In recent years, Shakhnazarov has become a pivotal proponent of Putin’s Russkii mir in the realm of cultural politics. Putin has decorated him with numerous state awards, including the 4th Degree Order “For Merit to the Fatherland” (2012) and the Order of Alexander Nevsky (2018). He has taken an active role in Kremlin politics and Putin’s United Russia party, even heading an official working group to amend Russia’s constitution.
More importantly, he has become one of the most outspoken public supporters of Putin’s neo-imperial invasionof Ukraine, which he blames the United States for instigating. He appears regularly on the most widely watched and bombastic mouthpiece of Putin’s propaganda, Vladimir Solovyov’s nightly commentary program on Russian state television. To rapt audiences, Shakhnazarov has spoken glowingly of Putin’s re-establishment of Russia as a great civilizational empire, and warned that “unpatriotic” domestic opponents uncomfortable with brandishing the letter Z — an emblem of the “special military operation” in Ukraine — will face “concentration camps, re-education, and sterilization. It is all very serious.”
While he later claimed that his concentration-camp comments were taken out of context, he then reappeared on Solovyov’s propaganda show to proclaim that—should Russia fail in its great and historic mission to reconquer Ukraine—it is the West that will have concentration camps ready, and will send all Russians there without mercy.
Of course — here in the real world — such hyperbole seems unimaginable, almost laughably so. But if Putin’s decision to invade Ukraine has taught us anything, it is that we make light of the Kremlin’s alternate-reality echo chamber at our own peril. When Russia’s godfather of movie fantasy applies his techniques to an entire country, it should command our attention.
Even as many outsiders ascribe to Putin this curious worldview that has enabled the monstrousness unleashed on Ukraine, City Zero underscores that the Kremlin’s self-serving worldview isn’t particularly novel at all. In fact, all three of the pillars of Russkii mir are evident in the film, even when Putin was still a lowly KGB officer in East Germany. The chauvinistic Russian nationalism in opposition to “decadent” European values — as shown by the twin rotating “sculptures” in the history mine — certainly goes back generations. The illiberal statism — in which people serve the state instead of the state serving the people, as explained by the prosecutor — likewise has deep roots in Russian culture. Finally, as in the history mine, state control over information and manipulation of history is likewise a longstanding hallmark of Russian autocracy, whether from tsarist censors or Soviet propaganda.

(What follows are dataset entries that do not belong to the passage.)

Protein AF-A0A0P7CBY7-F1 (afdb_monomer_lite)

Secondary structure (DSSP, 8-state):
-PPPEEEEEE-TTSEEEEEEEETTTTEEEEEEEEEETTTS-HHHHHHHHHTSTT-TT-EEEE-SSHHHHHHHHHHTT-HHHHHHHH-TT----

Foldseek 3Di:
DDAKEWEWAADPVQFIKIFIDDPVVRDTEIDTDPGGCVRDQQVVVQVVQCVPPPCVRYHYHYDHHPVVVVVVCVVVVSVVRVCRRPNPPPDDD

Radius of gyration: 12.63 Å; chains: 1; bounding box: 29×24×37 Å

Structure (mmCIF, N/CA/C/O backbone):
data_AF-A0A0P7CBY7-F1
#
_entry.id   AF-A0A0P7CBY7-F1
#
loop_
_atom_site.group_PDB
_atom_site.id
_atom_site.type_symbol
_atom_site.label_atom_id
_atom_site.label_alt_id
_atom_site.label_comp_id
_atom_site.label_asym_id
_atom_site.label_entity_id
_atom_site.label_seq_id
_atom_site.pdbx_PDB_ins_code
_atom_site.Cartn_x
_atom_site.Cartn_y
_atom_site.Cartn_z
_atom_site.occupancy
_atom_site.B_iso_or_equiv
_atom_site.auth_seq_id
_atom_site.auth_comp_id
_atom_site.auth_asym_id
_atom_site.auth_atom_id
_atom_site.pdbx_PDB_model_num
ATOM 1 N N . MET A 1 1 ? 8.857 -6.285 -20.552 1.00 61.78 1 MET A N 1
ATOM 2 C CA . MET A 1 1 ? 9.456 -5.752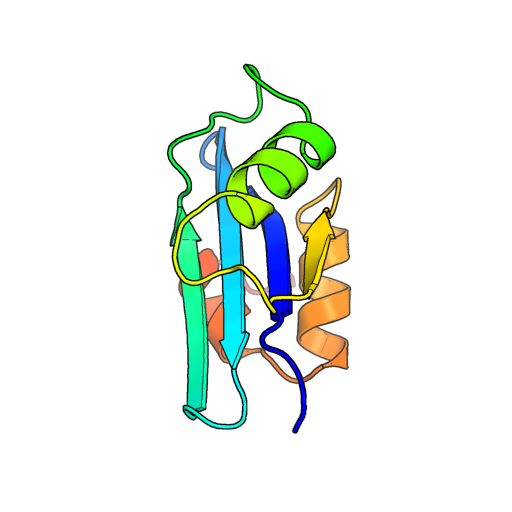 -19.307 1.00 61.78 1 MET A CA 1
ATOM 3 C C . MET A 1 1 ? 8.519 -6.095 -18.157 1.00 61.78 1 MET A C 1
ATOM 5 O O . MET A 1 1 ? 7.318 -6.126 -18.407 1.00 61.78 1 MET A O 1
ATOM 9 N N . PRO A 1 2 ? 9.007 -6.429 -16.950 1.00 82.06 2 PRO A N 1
ATOM 10 C CA . PRO A 1 2 ? 8.119 -6.645 -15.812 1.00 82.06 2 PRO A CA 1
ATOM 11 C C . PRO A 1 2 ? 7.421 -5.327 -15.462 1.00 82.06 2 PRO A C 1
ATOM 13 O O . PRO A 1 2 ? 8.085 -4.303 -15.314 1.00 82.06 2 PRO A O 1
ATOM 16 N N . ALA A 1 3 ? 6.093 -5.367 -15.369 1.00 87.94 3 ALA A N 1
ATOM 17 C CA . ALA A 1 3 ? 5.285 -4.231 -14.946 1.00 87.94 3 ALA A CA 1
ATOM 18 C C . ALA A 1 3 ? 5.590 -3.851 -13.483 1.00 87.94 3 ALA A C 1
ATOM 20 O O . ALA A 1 3 ? 5.828 -4.761 -12.671 1.00 87.94 3 ALA A O 1
ATOM 21 N N . PRO A 1 4 ? 5.536 -2.554 -13.123 1.00 92.81 4 PRO A N 1
ATOM 22 C CA . PRO A 1 4 ? 5.571 -2.130 -11.729 1.00 92.81 4 PRO A CA 1
ATOM 23 C C . PRO A 1 4 ? 4.458 -2.813 -10.932 1.00 92.81 4 PRO A C 1
ATOM 25 O O . PRO A 1 4 ? 3.365 -3.064 -11.445 1.00 92.81 4 PRO A O 1
ATOM 28 N N . ARG A 1 5 ? 4.716 -3.130 -9.667 1.00 95.12 5 ARG A N 1
ATOM 29 C CA . ARG A 1 5 ? 3.730 -3.725 -8.761 1.00 95.12 5 ARG A CA 1
ATOM 30 C C . ARG A 1 5 ? 3.449 -2.760 -7.629 1.00 95.12 5 ARG A C 1
ATOM 32 O O . ARG A 1 5 ? 4.377 -2.238 -7.024 1.00 95.12 5 ARG A O 1
ATOM 39 N N . ILE A 1 6 ? 2.172 -2.569 -7.322 1.00 96.56 6 ILE A N 1
ATOM 40 C CA . ILE A 1 6 ? 1.737 -1.759 -6.185 1.00 96.56 6 ILE A CA 1
ATOM 41 C C . ILE A 1 6 ? 0.898 -2.650 -5.283 1.00 96.56 6 ILE A C 1
ATOM 43 O O . ILE A 1 6 ? -0.186 -3.081 -5.671 1.00 96.56 6 ILE A O 1
ATOM 47 N N . ALA A 1 7 ? 1.379 -2.941 -4.085 1.00 97.25 7 ALA A N 1
ATOM 48 C CA . ALA A 1 7 ? 0.602 -3.640 -3.076 1.00 97.25 7 ALA A CA 1
ATOM 49 C C . ALA A 1 7 ? -0.033 -2.633 -2.115 1.00 97.25 7 ALA A C 1
ATOM 51 O O . ALA A 1 7 ? 0.659 -1.780 -1.577 1.00 97.25 7 ALA A O 1
ATOM 52 N N . VAL A 1 8 ? -1.341 -2.733 -1.889 1.00 97.38 8 VAL A N 1
ATOM 53 C CA . VAL A 1 8 ? -2.073 -1.856 -0.962 1.00 97.38 8 VAL A CA 1
ATOM 54 C C . VAL A 1 8 ? -2.485 -2.658 0.256 1.00 97.38 8 VAL A C 1
ATOM 56 O O . VAL A 1 8 ? -3.049 -3.738 0.092 1.00 97.38 8 VAL A O 1
ATOM 59 N N . PHE A 1 9 ? -2.241 -2.150 1.458 1.00 97.31 9 PHE A N 1
ATOM 60 C CA . PHE A 1 9 ? -2.555 -2.858 2.699 1.00 97.31 9 PHE A CA 1
ATOM 61 C C . PHE A 1 9 ? -2.919 -1.885 3.829 1.00 97.31 9 PHE A C 1
ATOM 63 O O . PHE A 1 9 ? -2.474 -0.738 3.807 1.00 97.31 9 PHE A O 1
ATOM 70 N N . PRO A 1 10 ? -3.743 -2.295 4.810 1.00 96.75 10 PRO A N 1
ATOM 71 C CA . PRO A 1 10 ? -4.036 -1.460 5.971 1.00 96.75 10 PRO A CA 1
ATOM 72 C C . PRO A 1 10 ? -2.812 -1.369 6.890 1.00 96.75 10 PRO A C 1
ATOM 74 O O . PRO A 1 10 ? -2.152 -2.382 7.137 1.00 96.75 10 PRO A O 1
ATOM 77 N N . HIS A 1 11 ? -2.523 -0.183 7.417 1.00 94.50 11 HIS A N 1
ATOM 78 C CA . HIS A 1 11 ? -1.458 0.063 8.389 1.00 94.50 11 HIS A CA 1
ATOM 79 C C . HIS A 1 11 ? -2.048 0.294 9.797 1.00 94.50 11 HIS A C 1
ATOM 81 O O . HIS A 1 11 ? -3.137 0.866 9.900 1.00 94.50 11 HIS A O 1
ATOM 87 N N . PRO A 1 12 ? -1.365 -0.110 10.890 1.00 90.38 12 PRO A N 1
ATOM 88 C CA . PRO A 1 12 ? -1.820 0.117 12.266 1.00 90.38 12 PRO A CA 1
ATOM 89 C C . PRO A 1 12 ? -2.087 1.583 12.624 1.00 90.38 12 PRO A C 1
ATOM 91 O O . PRO A 1 12 ? -2.874 1.848 13.524 1.00 90.38 12 PRO A O 1
ATOM 94 N N . GLU A 1 13 ? -1.485 2.529 11.903 1.00 91.44 13 GLU A N 1
ATOM 95 C CA . GLU A 1 13 ? -1.745 3.968 12.068 1.00 91.44 13 GLU A CA 1
ATOM 96 C C . GLU A 1 13 ? -3.133 4.414 11.568 1.00 91.44 13 GLU A C 1
ATOM 98 O O . GLU A 1 13 ? -3.487 5.581 11.701 1.00 91.44 13 GLU A O 1
ATOM 103 N N . GLY A 1 14 ? -3.933 3.507 10.996 1.00 93.56 14 GLY A N 1
ATOM 104 C CA . GLY A 1 14 ? -5.305 3.792 10.566 1.00 93.56 14 GLY A CA 1
ATOM 105 C C . GLY A 1 14 ? -5.439 4.256 9.113 1.00 93.56 14 GLY A C 1
ATOM 106 O O . GLY A 1 14 ? -6.529 4.633 8.689 1.00 93.56 14 GLY A O 1
ATOM 107 N N . PHE A 1 15 ? -4.367 4.179 8.321 1.00 95.88 15 PHE A N 1
ATOM 108 C CA . PHE A 1 15 ? -4.367 4.505 6.892 1.00 95.88 15 PHE A CA 1
ATOM 109 C C . PHE A 1 15 ? -3.978 3.305 6.036 1.00 95.88 15 PHE A C 1
ATOM 111 O O . PHE A 1 15 ? -3.285 2.393 6.489 1.00 95.88 15 PHE A O 1
ATOM 118 N N . TYR A 1 16 ? -4.399 3.301 4.773 1.00 97.12 16 TYR A N 1
ATOM 119 C CA . TYR A 1 16 ? -3.835 2.371 3.800 1.00 97.12 16 TYR A CA 1
ATOM 120 C C . TYR A 1 16 ? -2.453 2.837 3.366 1.00 97.12 16 TYR A C 1
ATOM 122 O O . TYR A 1 16 ? -2.248 4.019 3.096 1.00 97.12 16 TYR A O 1
ATOM 130 N N . TYR A 1 17 ? -1.526 1.896 3.257 1.00 97.06 17 TYR A N 1
ATOM 131 C CA . TYR A 1 17 ? -0.184 2.103 2.727 1.00 97.06 17 TYR A CA 1
ATOM 132 C C . TYR A 1 17 ? -0.069 1.430 1.360 1.00 97.06 17 TYR A C 1
ATOM 134 O O . TYR A 1 17 ? -0.770 0.456 1.066 1.00 97.06 17 TYR A O 1
ATOM 142 N N . ALA A 1 18 ? 0.806 1.971 0.516 1.00 96.69 18 ALA A N 1
ATOM 143 C CA . ALA A 1 18 ? 1.126 1.443 -0.798 1.00 96.69 18 ALA A CA 1
ATOM 144 C C . ALA A 1 18 ? 2.613 1.084 -0.863 1.00 96.69 18 ALA A C 1
ATOM 146 O O . ALA A 1 18 ? 3.477 1.933 -0.669 1.00 96.69 18 ALA A O 1
ATOM 147 N N . HIS A 1 19 ? 2.899 -0.178 -1.160 1.00 97.00 19 HIS A N 1
ATOM 148 C CA . HIS A 1 19 ? 4.233 -0.700 -1.424 1.00 97.00 19 HIS A CA 1
ATOM 149 C C . HIS A 1 19 ? 4.458 -0.765 -2.934 1.00 97.00 19 HIS A C 1
ATOM 151 O O . HIS A 1 19 ? 3.819 -1.567 -3.618 1.00 97.00 19 HIS A O 1
ATOM 157 N N . LEU A 1 20 ? 5.340 0.092 -3.447 1.00 95.06 20 LEU A N 1
ATOM 158 C CA . LEU A 1 20 ? 5.695 0.183 -4.861 1.00 95.06 20 LEU A CA 1
ATOM 159 C C . LEU A 1 20 ? 7.001 -0.569 -5.131 1.00 95.06 20 LEU A C 1
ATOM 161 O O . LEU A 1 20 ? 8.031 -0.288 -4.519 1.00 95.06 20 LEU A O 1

If anything, the difference between contemporary Putinism and the autocracies of Russia’s past are differences of degree, rather than kind. Instead of being invented out of whole cloth, Putin’s Russkii mir relies on many warmed-over traditions of Russian autocracy; albeit infused with the power of modern social media, mass persuasion, and information technology unimaginable to prior generations of autocrats.
Back in 1989, when the Berlin Wall was crumbling along with the communist autocracies of Eastern Europe, Shakhnazarov’s City Zero seemed a fitting, surrealist critique of the absurdities and contradictions of autocracy. Now, if anything, it seems to serve as an unironic and disturbing blueprint for how autocrats can manipulate history, information, and even reality itself to suit the needs of the state and the self-serving desires of its leader.